Portugal ocupa o 69.º lugar no índice de liberdade económica

Portugal tem falta de liberdade económica. Não sou eu que o digo, são os dados deste estudo, realizado por instituições estrangeiras, que o atestam. Portugal não consegue, sequer, ser o país de língua portuguesa com maior liberdade económica. Estes dados atestam claramente o que tenho defendido acerrimamente nos últimos tempos. De acordo com o índice de liberdade económica, Portugal, nos últimos anos, tem vindo a perder liberdade económica.

O índice de liberdade económica é constituído por um conjunto de indicadores que avaliam o grau de abertura económica de um país. O estudo é realizado por um instituto de investigação norte-americano, a Fundação Heritage.

Alguns economistas, entre eles políticos, e alguns comentadores de fachada têm atacado o liberalismo, acusando-o pelo atual momento em que vivemos. Como tenho vindo a defender, não há um dado sequer que justifique esta acusação. Portugal tem uma despesa pública demasiado elevada (infelizmente não é apenas problema português), a carga fiscal atingiu níveis históricos, o Estado intervém demasiado na economia e na sociedade…Nenhum destes sintomas é marca do liberalismo, antes pelo contrário. Portugal não percebeu que as coisas mudaram muito ao longo das últimas décadas e que, por isso, a nossa forma de atuar também devia mudar. Pelo contrário, ainda hoje, muitos anos depois de termos optado por um modelo económico baseado num mercado cada vez mais global, e único, continuamos a atuar como se vivêssemos num país fechado economicamente e pouco exposto à economia de mercado.

Passando à análise do estudo, os dados comprovam que, em termos fiscais, possuímos fraca liberdade fiscal. Os nossos impostos têm vindo a subir, o que significa uma maior interferência do Estado na economia. As taxas máximas do IRS e as taxas de IRC estão acima da média.

Os gastos do Estado também estão acima da média, tendo atingido 46,5% do PIB. Não esquecer que, de acordo com os dados oficiais para o ano de 2010, os gastos do Estado ultrapassaram pela primeira vez os 50% do PIB.

A corrupção, como era de esperar, está acima da média e é mais um entrave ao investimento. Mesmo do lado fiscal, Portugal é apontado como um país onde a evasão e fraude fiscal são significativas.

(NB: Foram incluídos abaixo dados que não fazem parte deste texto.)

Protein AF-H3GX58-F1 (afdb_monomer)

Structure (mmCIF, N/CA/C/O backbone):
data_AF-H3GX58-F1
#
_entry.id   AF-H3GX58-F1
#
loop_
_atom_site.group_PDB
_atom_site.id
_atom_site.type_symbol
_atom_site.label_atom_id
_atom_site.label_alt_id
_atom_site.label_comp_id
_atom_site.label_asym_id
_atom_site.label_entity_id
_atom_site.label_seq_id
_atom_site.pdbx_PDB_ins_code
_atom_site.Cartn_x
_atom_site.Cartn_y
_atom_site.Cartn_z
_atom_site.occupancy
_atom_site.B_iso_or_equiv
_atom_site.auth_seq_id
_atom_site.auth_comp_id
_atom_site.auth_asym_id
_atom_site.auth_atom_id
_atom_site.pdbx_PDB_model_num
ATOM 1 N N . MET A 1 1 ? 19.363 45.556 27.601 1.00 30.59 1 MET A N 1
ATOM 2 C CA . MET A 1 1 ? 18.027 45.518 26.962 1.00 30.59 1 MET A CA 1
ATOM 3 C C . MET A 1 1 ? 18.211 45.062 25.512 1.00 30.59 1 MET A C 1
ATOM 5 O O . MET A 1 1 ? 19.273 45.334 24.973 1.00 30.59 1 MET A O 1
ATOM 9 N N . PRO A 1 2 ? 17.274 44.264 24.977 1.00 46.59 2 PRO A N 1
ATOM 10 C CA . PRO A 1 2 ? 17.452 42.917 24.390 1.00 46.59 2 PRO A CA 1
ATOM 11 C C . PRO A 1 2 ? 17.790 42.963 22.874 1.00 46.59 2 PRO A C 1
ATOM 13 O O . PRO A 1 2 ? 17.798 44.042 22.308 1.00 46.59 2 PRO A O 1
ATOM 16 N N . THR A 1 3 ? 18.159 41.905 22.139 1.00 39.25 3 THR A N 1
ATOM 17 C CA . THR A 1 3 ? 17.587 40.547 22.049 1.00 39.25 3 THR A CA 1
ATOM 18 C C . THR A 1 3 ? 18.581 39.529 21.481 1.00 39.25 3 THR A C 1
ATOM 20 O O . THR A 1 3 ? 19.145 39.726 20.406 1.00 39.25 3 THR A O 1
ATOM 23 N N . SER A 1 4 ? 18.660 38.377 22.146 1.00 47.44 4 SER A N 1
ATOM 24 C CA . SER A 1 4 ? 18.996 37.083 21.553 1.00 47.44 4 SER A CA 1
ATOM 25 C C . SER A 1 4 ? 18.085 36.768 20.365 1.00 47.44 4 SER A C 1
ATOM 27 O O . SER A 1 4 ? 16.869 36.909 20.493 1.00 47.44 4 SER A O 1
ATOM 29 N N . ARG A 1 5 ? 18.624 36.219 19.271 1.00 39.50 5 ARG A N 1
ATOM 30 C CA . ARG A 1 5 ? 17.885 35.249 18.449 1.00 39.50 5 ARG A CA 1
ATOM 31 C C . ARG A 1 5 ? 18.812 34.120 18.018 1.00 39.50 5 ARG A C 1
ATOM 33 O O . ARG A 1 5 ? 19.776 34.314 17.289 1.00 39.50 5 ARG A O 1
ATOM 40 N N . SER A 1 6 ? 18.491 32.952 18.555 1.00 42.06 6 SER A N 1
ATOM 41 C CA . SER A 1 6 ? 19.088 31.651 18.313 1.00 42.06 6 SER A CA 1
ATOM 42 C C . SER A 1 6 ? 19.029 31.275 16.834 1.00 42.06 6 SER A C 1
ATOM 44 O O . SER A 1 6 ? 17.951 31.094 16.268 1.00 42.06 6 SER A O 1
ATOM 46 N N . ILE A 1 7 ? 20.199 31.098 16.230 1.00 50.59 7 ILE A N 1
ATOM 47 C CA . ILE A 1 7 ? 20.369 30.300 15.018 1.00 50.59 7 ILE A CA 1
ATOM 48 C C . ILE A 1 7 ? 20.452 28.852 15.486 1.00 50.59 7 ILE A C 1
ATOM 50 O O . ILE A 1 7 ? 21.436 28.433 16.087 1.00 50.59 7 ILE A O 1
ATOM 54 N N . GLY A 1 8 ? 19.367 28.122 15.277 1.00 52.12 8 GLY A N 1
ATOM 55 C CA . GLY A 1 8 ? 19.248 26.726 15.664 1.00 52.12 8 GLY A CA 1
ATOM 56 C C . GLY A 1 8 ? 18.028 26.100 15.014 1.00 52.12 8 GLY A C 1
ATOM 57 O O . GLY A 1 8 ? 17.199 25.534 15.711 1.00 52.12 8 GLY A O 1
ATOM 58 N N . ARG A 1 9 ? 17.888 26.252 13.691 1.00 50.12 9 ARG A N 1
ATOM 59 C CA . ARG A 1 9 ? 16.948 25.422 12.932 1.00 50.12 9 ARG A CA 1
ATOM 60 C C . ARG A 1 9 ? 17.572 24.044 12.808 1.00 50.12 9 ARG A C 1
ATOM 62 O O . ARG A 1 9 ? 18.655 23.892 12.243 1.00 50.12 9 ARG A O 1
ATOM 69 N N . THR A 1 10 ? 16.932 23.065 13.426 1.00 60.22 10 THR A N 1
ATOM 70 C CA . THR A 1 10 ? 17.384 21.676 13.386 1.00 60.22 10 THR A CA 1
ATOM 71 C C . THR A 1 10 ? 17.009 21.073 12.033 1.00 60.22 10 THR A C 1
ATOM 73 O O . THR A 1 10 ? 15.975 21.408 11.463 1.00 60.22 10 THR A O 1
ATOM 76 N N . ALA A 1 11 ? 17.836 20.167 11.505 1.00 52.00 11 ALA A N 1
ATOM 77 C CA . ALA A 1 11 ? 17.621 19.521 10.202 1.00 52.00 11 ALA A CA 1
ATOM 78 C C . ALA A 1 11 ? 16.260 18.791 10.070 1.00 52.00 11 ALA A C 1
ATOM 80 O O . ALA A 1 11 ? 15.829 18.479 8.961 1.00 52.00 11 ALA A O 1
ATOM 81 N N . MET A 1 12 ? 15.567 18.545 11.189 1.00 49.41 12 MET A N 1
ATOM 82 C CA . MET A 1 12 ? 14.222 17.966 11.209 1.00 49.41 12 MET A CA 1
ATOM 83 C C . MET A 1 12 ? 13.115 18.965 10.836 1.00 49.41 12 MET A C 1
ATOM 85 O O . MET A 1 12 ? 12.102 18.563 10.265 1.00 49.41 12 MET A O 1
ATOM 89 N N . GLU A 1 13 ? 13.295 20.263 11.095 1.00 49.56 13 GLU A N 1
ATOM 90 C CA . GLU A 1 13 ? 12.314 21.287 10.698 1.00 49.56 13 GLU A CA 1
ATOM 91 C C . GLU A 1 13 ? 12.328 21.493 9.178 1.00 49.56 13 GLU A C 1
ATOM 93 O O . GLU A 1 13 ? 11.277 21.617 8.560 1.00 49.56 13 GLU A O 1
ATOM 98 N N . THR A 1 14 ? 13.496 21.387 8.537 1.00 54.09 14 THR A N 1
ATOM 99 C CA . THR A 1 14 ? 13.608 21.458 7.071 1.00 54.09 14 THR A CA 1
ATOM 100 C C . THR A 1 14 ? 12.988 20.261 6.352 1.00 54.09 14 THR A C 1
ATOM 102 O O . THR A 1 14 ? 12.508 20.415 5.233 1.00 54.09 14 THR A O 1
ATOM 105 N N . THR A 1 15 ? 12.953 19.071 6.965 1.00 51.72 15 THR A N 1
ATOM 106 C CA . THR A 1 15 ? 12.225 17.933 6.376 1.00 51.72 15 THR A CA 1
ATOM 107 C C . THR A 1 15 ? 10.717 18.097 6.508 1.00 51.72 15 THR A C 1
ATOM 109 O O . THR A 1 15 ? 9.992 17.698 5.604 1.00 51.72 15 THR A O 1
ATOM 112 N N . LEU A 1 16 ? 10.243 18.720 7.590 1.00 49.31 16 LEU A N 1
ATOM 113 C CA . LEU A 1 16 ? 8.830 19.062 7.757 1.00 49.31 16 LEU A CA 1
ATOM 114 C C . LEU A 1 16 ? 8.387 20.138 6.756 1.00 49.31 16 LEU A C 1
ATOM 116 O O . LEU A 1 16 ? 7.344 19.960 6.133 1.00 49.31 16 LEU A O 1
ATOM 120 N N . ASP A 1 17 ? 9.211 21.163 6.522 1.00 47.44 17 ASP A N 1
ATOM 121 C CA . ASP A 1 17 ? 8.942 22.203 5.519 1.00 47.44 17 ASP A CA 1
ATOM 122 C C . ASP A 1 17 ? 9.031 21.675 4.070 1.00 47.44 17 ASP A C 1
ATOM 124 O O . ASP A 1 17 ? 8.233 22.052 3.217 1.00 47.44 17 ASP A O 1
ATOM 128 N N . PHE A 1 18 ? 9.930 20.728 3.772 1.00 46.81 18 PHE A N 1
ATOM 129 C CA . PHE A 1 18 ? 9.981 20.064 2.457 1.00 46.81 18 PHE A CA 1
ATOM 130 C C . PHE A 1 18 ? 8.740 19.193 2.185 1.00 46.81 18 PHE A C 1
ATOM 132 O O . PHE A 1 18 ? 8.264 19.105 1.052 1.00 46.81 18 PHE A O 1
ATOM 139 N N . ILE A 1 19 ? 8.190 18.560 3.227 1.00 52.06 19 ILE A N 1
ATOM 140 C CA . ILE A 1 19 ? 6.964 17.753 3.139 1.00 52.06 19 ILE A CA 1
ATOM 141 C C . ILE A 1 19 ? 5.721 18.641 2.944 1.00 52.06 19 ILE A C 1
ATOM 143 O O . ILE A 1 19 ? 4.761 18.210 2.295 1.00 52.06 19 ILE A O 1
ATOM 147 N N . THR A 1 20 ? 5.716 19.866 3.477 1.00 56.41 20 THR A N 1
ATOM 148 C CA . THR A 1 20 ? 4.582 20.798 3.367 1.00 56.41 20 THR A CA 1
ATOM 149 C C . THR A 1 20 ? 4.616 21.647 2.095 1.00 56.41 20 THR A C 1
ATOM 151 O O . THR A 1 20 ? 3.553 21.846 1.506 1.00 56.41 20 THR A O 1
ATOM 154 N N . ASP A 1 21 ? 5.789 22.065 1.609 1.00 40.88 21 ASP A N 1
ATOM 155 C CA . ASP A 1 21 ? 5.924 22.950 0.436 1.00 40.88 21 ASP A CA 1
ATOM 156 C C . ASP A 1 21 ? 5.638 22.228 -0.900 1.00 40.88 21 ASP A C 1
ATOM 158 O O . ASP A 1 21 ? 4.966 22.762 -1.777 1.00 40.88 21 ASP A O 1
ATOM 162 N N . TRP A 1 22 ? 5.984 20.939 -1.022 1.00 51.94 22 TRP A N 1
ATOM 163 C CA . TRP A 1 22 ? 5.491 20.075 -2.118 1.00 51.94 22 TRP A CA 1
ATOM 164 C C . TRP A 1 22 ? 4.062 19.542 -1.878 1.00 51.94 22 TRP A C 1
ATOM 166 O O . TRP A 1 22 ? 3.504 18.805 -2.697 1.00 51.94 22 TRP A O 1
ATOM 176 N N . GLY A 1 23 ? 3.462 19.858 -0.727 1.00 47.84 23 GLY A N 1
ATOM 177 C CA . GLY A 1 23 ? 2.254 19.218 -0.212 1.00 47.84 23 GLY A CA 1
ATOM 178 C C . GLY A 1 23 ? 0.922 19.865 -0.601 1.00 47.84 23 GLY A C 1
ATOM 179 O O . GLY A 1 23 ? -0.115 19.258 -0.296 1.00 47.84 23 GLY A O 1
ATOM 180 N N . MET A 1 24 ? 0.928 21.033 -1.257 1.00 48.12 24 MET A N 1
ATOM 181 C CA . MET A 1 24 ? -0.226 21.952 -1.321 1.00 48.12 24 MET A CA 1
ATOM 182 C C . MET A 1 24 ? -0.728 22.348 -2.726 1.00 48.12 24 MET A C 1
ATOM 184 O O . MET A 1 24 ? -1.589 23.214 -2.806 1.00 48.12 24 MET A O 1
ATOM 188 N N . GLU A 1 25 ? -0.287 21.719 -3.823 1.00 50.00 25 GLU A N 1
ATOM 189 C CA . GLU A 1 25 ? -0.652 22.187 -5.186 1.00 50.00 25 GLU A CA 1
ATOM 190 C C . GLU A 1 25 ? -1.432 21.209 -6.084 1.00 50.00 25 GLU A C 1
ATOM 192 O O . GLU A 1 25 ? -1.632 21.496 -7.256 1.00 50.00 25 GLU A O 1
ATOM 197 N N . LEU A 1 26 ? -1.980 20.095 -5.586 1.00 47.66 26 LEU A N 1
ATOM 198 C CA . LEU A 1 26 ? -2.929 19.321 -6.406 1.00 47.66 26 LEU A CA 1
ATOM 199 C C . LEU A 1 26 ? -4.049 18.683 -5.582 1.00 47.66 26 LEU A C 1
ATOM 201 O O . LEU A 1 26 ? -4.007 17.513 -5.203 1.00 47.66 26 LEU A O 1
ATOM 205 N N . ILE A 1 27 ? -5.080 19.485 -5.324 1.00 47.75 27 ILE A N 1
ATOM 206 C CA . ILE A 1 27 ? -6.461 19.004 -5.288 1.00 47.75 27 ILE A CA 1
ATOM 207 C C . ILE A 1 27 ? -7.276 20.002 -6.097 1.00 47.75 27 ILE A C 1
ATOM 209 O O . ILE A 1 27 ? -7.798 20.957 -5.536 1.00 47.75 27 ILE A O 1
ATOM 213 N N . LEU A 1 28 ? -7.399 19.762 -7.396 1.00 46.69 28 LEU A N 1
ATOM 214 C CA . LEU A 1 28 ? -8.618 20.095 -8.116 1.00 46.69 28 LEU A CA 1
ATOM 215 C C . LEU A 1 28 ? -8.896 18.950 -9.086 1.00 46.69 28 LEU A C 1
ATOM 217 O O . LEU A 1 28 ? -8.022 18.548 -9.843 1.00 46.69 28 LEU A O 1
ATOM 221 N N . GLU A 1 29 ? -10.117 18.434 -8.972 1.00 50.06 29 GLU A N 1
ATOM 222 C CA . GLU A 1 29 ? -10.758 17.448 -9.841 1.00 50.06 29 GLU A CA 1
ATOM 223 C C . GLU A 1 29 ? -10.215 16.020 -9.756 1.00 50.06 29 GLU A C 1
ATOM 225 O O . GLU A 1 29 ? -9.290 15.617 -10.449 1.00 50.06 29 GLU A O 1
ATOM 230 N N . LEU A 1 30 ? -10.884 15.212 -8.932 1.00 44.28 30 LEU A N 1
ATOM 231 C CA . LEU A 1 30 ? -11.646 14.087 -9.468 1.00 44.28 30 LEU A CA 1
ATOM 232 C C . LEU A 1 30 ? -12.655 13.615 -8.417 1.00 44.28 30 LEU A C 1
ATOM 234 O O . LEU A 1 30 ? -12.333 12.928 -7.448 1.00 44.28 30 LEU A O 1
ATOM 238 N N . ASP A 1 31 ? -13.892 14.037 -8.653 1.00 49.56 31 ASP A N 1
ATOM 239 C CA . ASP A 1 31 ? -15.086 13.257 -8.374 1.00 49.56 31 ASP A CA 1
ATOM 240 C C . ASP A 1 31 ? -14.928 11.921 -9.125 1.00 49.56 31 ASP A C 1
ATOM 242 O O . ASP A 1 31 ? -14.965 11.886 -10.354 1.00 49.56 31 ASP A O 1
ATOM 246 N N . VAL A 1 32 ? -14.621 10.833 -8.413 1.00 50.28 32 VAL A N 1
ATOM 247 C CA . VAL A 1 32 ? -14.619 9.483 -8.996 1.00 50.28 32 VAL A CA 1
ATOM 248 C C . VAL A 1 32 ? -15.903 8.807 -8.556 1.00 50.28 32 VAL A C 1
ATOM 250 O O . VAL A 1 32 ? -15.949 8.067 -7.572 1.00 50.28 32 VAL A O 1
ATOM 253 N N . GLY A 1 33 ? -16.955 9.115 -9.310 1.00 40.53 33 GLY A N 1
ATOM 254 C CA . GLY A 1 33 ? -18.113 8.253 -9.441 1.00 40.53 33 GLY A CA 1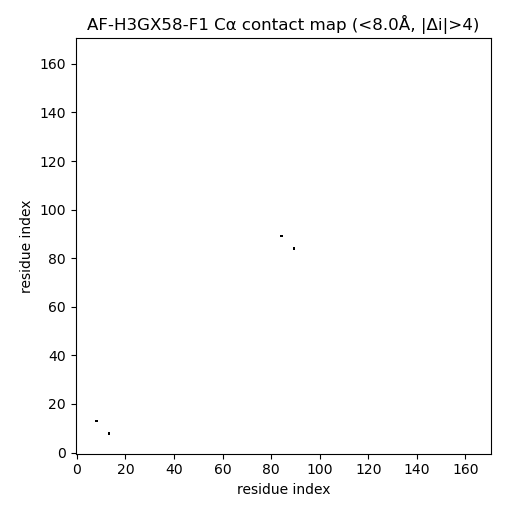
ATOM 255 C C . GLY A 1 33 ? -17.723 6.883 -10.003 1.00 40.53 33 GLY A C 1
ATOM 256 O O . GLY A 1 33 ? -16.738 6.739 -10.723 1.00 40.53 33 GLY A O 1
ATOM 257 N N . GLU A 1 34 ? -18.522 5.891 -9.614 1.00 40.62 34 GLU A N 1
ATOM 258 C CA . GLU A 1 34 ? -18.695 4.577 -10.243 1.00 40.62 34 GLU A CA 1
ATOM 259 C C . GLU A 1 34 ? -17.428 3.871 -10.750 1.00 40.62 34 GLU A C 1
ATOM 261 O O . GLU A 1 34 ? -17.036 3.935 -11.915 1.00 40.62 34 GLU A O 1
ATOM 266 N N . LEU A 1 35 ? -16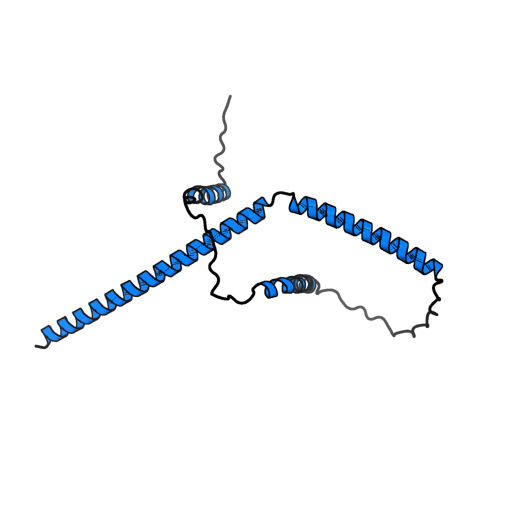.850 3.059 -9.861 1.00 43.09 35 LEU A N 1
ATOM 267 C CA . LEU A 1 35 ? -15.993 1.949 -10.255 1.00 43.09 35 LEU A CA 1
ATOM 268 C C . LEU A 1 35 ? -16.827 0.928 -11.039 1.00 43.09 35 LEU A C 1
ATOM 270 O O . LEU A 1 35 ? -17.618 0.170 -10.479 1.00 43.09 35 LEU A O 1
ATOM 274 N N . ASN A 1 36 ? -16.628 0.952 -12.351 1.00 37.69 36 ASN A N 1
ATOM 275 C CA . ASN A 1 36 ? -17.163 0.011 -13.317 1.00 37.69 36 ASN A CA 1
ATOM 276 C C . ASN A 1 36 ? -16.760 -1.427 -12.939 1.00 37.69 36 ASN A C 1
ATOM 278 O O . ASN A 1 36 ? -15.587 -1.726 -12.704 1.00 37.69 36 ASN A O 1
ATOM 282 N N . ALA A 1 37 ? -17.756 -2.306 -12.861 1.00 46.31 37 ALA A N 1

Relativamente à liberdade laboral, Portugal também não fica bem na fotografia. As leis laborais são demasiado rígidas, o que desincentiva os que querem investir. Vivemos num país onde é relativamente fácil adquirir direitos e onde as empresas não têm grande margem para adaptarem os seus recursos às suas reais necessidades.

Dos 183 países ordenados, destaco o sétimo lugar da Irlanda, um país que foi recentemente intervencionado financeiramente, mas que possui um elevado grau de liberdade económica. Em bom rigor, diga-se que a crise financeira da Irlanda também foi causada pela sua elevada exposição. Pelo contrário, em termos económicos, porque continua a possuir um bom tecido empresarial, sairá mais depressa da crise do que outros países. Portugal, como se verifica, tem vindo a descer no índice de liberdade económica.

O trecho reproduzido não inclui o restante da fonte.